(Records from a dataset)
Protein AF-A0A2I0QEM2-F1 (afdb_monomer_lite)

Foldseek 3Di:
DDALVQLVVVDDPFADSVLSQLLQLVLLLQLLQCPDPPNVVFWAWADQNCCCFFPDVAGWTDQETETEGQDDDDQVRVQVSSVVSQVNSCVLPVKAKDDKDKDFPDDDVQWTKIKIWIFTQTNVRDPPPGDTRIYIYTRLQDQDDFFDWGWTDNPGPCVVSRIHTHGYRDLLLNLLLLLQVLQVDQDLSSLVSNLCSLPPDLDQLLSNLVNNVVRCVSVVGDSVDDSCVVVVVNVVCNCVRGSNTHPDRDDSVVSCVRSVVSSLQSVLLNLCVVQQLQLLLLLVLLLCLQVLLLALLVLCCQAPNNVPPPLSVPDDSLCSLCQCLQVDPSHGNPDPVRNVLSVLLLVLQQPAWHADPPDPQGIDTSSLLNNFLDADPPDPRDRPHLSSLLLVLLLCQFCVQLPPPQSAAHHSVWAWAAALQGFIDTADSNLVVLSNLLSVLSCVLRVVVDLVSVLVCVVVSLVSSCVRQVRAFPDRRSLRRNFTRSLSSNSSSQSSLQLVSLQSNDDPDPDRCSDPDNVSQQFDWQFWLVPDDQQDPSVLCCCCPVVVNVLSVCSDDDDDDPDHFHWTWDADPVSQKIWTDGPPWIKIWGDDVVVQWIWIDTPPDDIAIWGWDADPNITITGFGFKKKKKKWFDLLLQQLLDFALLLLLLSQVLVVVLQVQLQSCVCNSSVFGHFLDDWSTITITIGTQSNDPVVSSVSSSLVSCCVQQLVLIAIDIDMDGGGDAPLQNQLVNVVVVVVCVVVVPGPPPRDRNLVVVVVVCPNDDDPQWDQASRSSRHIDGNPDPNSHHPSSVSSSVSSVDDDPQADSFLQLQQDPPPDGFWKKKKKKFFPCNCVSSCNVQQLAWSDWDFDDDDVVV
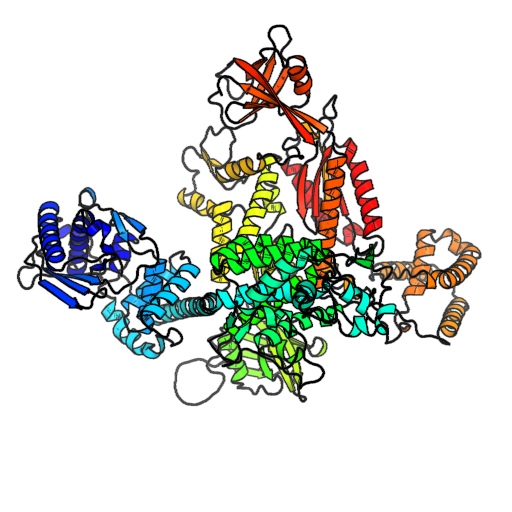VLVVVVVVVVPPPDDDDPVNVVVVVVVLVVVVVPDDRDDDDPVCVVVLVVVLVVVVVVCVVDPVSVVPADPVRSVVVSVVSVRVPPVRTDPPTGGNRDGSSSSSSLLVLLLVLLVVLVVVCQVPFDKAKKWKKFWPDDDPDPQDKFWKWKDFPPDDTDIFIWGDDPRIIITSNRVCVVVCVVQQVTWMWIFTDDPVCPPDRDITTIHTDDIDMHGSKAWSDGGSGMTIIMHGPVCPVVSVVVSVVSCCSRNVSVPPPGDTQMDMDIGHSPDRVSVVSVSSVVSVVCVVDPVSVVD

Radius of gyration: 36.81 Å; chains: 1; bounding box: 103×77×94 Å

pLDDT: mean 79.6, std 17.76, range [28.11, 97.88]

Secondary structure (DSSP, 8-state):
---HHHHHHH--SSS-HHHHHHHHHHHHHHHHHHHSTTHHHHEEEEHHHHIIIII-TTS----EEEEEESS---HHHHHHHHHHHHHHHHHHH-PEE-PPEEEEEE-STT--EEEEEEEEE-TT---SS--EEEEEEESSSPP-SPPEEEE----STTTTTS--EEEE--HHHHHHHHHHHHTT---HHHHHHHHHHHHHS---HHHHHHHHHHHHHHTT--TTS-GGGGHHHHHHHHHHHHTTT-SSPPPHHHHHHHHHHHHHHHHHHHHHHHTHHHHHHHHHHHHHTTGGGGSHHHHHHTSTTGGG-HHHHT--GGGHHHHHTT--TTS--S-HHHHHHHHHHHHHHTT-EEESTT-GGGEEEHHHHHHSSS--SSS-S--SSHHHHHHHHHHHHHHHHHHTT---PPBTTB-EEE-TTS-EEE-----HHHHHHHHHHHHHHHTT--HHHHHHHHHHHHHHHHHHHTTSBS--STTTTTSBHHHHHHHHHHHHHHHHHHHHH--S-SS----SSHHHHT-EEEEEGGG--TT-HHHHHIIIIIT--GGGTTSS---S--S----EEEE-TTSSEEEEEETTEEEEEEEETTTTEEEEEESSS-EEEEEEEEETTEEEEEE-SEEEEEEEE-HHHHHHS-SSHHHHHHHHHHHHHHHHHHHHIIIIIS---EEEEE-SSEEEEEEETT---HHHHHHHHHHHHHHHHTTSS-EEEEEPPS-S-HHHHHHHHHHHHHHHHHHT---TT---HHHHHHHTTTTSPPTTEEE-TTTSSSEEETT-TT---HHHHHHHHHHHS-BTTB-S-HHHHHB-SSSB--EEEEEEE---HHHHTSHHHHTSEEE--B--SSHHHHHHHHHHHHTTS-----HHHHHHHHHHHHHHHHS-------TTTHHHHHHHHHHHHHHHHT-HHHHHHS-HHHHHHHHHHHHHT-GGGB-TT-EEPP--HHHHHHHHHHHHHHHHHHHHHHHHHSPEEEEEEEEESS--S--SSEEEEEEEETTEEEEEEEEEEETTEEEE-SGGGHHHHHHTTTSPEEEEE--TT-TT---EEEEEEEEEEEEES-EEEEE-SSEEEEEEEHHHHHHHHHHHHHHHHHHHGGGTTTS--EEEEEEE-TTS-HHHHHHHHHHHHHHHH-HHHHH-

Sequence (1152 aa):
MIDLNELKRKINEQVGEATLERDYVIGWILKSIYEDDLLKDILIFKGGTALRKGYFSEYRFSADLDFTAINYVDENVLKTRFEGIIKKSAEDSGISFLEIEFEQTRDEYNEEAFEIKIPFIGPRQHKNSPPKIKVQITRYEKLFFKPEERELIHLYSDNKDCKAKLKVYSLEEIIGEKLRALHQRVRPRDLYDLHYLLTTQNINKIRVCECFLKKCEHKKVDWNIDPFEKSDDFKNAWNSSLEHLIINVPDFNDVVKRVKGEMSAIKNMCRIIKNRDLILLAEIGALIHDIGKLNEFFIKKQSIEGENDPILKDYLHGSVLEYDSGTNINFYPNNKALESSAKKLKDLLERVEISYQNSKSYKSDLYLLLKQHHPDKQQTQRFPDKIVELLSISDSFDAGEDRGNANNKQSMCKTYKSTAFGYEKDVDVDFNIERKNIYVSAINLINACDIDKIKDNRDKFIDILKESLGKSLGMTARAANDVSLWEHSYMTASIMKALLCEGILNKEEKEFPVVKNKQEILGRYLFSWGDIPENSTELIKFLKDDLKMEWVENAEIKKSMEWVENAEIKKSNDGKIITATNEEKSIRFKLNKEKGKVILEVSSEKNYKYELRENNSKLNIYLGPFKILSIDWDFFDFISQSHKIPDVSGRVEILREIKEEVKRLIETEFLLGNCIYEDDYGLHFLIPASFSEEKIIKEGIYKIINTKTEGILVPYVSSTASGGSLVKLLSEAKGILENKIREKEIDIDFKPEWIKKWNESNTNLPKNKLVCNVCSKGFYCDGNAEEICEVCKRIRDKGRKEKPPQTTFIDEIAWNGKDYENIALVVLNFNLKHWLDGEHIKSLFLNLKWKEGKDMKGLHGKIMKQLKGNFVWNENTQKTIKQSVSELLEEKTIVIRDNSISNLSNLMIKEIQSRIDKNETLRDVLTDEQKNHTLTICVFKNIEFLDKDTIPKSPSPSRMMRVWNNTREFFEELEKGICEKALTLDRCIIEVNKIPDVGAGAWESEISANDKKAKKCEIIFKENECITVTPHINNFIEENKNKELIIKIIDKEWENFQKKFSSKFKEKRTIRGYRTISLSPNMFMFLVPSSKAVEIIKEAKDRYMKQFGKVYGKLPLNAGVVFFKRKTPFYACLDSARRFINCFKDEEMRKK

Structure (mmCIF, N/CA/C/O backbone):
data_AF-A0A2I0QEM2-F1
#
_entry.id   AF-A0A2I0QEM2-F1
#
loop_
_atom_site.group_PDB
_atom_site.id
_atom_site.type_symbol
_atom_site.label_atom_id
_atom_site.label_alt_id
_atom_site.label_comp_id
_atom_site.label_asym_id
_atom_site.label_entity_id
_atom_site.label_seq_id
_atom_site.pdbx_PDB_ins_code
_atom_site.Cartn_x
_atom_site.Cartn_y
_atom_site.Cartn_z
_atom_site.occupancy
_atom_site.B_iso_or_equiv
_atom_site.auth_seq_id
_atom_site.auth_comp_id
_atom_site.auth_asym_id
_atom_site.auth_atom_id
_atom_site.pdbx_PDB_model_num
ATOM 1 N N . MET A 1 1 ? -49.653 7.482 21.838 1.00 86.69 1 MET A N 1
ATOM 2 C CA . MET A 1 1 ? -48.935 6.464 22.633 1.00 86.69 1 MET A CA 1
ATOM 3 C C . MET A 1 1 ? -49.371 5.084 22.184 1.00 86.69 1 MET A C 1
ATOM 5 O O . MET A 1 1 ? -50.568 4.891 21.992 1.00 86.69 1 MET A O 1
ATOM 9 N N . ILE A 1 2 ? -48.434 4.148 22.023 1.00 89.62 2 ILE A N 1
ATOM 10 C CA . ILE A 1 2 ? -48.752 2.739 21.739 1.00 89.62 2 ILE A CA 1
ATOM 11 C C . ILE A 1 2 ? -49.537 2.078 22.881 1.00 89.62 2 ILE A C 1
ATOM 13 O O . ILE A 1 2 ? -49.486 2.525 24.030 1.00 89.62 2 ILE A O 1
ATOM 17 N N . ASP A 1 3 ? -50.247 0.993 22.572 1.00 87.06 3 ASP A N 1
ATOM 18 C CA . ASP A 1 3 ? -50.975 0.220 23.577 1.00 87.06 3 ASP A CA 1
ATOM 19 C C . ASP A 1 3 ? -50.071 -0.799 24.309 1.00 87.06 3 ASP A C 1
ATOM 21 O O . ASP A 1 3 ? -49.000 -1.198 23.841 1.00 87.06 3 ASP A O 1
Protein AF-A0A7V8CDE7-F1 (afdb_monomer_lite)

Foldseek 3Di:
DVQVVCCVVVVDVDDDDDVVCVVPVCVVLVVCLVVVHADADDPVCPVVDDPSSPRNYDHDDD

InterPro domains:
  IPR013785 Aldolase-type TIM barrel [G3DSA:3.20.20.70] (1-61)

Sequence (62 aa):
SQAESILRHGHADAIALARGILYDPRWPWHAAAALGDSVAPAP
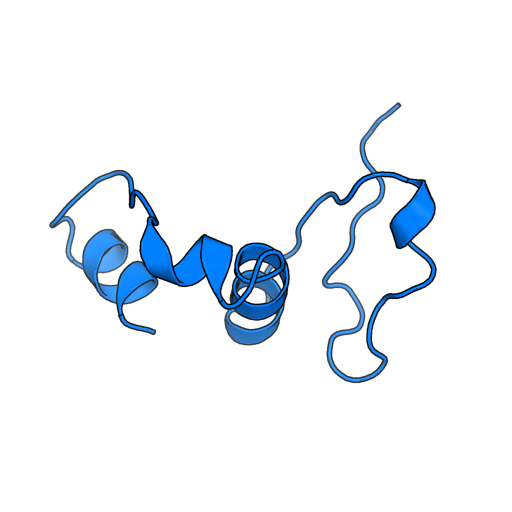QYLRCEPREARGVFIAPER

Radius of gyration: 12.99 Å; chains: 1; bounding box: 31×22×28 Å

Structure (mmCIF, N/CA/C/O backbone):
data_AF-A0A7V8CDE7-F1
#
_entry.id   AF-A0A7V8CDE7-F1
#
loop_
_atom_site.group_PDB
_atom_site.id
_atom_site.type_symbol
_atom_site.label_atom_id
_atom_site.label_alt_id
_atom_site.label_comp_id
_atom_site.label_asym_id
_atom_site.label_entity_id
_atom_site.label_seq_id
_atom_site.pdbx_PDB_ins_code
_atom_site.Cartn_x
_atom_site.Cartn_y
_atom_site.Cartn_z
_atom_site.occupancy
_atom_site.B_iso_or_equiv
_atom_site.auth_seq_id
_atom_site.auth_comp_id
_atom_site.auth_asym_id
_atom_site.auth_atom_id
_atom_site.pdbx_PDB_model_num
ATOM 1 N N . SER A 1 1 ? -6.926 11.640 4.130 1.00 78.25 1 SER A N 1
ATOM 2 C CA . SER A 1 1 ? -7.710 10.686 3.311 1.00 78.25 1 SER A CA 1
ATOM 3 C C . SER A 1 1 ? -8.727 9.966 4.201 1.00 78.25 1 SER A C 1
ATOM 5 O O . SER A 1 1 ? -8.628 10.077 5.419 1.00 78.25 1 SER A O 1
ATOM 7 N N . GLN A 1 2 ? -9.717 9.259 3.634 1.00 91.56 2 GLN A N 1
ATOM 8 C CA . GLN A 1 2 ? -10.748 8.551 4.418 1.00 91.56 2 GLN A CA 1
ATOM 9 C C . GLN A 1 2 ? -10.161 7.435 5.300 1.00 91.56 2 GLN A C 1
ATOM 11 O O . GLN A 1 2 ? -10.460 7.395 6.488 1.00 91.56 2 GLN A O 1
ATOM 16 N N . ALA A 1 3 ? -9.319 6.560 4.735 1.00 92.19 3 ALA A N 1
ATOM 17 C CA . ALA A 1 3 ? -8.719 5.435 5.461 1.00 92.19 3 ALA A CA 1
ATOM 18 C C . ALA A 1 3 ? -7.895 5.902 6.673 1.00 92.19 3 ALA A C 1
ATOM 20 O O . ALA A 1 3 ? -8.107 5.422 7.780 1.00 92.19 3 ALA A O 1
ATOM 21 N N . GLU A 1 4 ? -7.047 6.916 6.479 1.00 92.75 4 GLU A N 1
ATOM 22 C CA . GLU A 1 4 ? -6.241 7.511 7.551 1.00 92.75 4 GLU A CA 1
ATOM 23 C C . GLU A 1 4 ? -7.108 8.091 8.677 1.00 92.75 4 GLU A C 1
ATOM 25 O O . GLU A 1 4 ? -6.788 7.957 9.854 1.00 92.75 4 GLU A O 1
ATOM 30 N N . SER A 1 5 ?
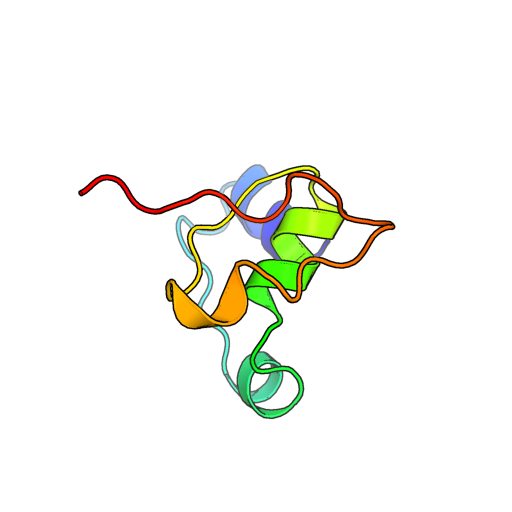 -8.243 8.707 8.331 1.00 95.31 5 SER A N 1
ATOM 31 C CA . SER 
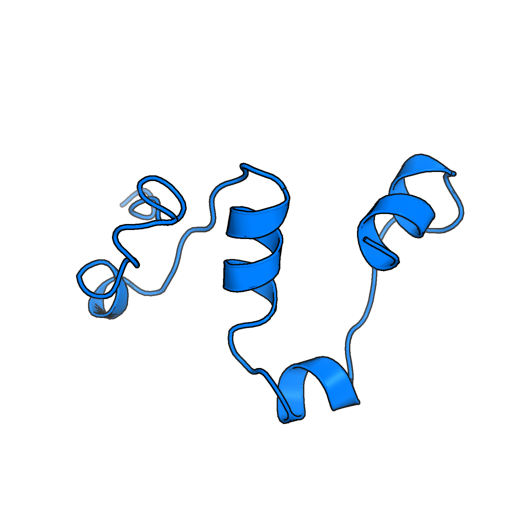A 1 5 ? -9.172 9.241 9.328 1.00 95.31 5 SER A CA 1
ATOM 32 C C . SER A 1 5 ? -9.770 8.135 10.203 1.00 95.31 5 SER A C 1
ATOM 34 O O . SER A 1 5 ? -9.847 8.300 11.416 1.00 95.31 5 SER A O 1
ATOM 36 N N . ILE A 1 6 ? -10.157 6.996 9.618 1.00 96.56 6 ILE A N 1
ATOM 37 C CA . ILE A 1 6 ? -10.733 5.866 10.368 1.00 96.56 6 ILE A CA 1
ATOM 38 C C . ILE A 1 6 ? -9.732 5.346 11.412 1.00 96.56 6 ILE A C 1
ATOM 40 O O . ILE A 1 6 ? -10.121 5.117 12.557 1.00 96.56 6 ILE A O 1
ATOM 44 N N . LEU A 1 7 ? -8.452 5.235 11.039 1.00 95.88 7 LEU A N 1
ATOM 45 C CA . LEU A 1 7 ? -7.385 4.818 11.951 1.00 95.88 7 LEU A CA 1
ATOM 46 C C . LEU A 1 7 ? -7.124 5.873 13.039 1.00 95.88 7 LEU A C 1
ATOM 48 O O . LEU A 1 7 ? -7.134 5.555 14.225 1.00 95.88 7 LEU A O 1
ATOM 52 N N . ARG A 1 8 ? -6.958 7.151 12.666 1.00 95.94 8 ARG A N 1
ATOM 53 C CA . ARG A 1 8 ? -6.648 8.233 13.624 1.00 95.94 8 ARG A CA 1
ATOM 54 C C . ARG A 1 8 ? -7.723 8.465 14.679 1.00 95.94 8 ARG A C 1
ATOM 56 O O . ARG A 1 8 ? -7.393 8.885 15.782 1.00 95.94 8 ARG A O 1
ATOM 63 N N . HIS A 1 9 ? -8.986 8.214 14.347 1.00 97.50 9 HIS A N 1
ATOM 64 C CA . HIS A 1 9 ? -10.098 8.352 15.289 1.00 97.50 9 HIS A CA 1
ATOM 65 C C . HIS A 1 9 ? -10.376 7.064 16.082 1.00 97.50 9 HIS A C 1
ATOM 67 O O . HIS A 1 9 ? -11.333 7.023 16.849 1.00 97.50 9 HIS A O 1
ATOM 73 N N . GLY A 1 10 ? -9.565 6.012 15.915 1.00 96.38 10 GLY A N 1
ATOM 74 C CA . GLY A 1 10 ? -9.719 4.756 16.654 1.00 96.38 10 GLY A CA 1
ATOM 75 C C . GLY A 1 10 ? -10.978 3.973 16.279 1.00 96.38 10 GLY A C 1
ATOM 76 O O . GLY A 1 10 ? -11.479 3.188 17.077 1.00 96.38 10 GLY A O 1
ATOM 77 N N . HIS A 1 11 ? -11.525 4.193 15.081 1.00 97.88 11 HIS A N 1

Task to carry out:
Quote the data above from the line containing "data_AF-A0A7V8CDE7-F1" to the line containing "ATOM 3 C C . SER", inclusive, and stop.

Answer box:
data_AF-A0A7V8CDE7-F1
#
_entry.id   AF-A0A7V8CDE7-F1
#
loop_
_atom_site.group_PDB
_atom_site.id
_atom_site.type_symbol
_atom_site.label_atom_id
_atom_site.label_alt_id
_atom_site.label_comp_id
_atom_site.label_asym_id
_atom_site.label_entity_id
_atom_site.label_seq_id
_atom_site.pdbx_PDB_ins_code
_atom_site.Cartn_x
_atom_site.Cartn_y
_atom_site.Cartn_z
_atom_site.occupancy
_atom_site.B_iso_or_equiv
_atom_site.auth_seq_id
_atom_site.auth_comp_id
_atom_site.auth_asym_id
_atom_site.auth_atom_id
_atom_site.pdbx_PDB_model_num
ATOM 1 N N . SER A 1 1 ? -6.926 11.640 4.130 1.00 78.25 1 SER A N 1
ATOM 2 C CA . SER A 1 1 ? -7.710 10.686 3.311 1.00 78.25 1 SER A CA 1
ATOM 3 C C . SER A 1 1 ? -8.727 9.966 4.201 1.00 78.25 1 SER A C 1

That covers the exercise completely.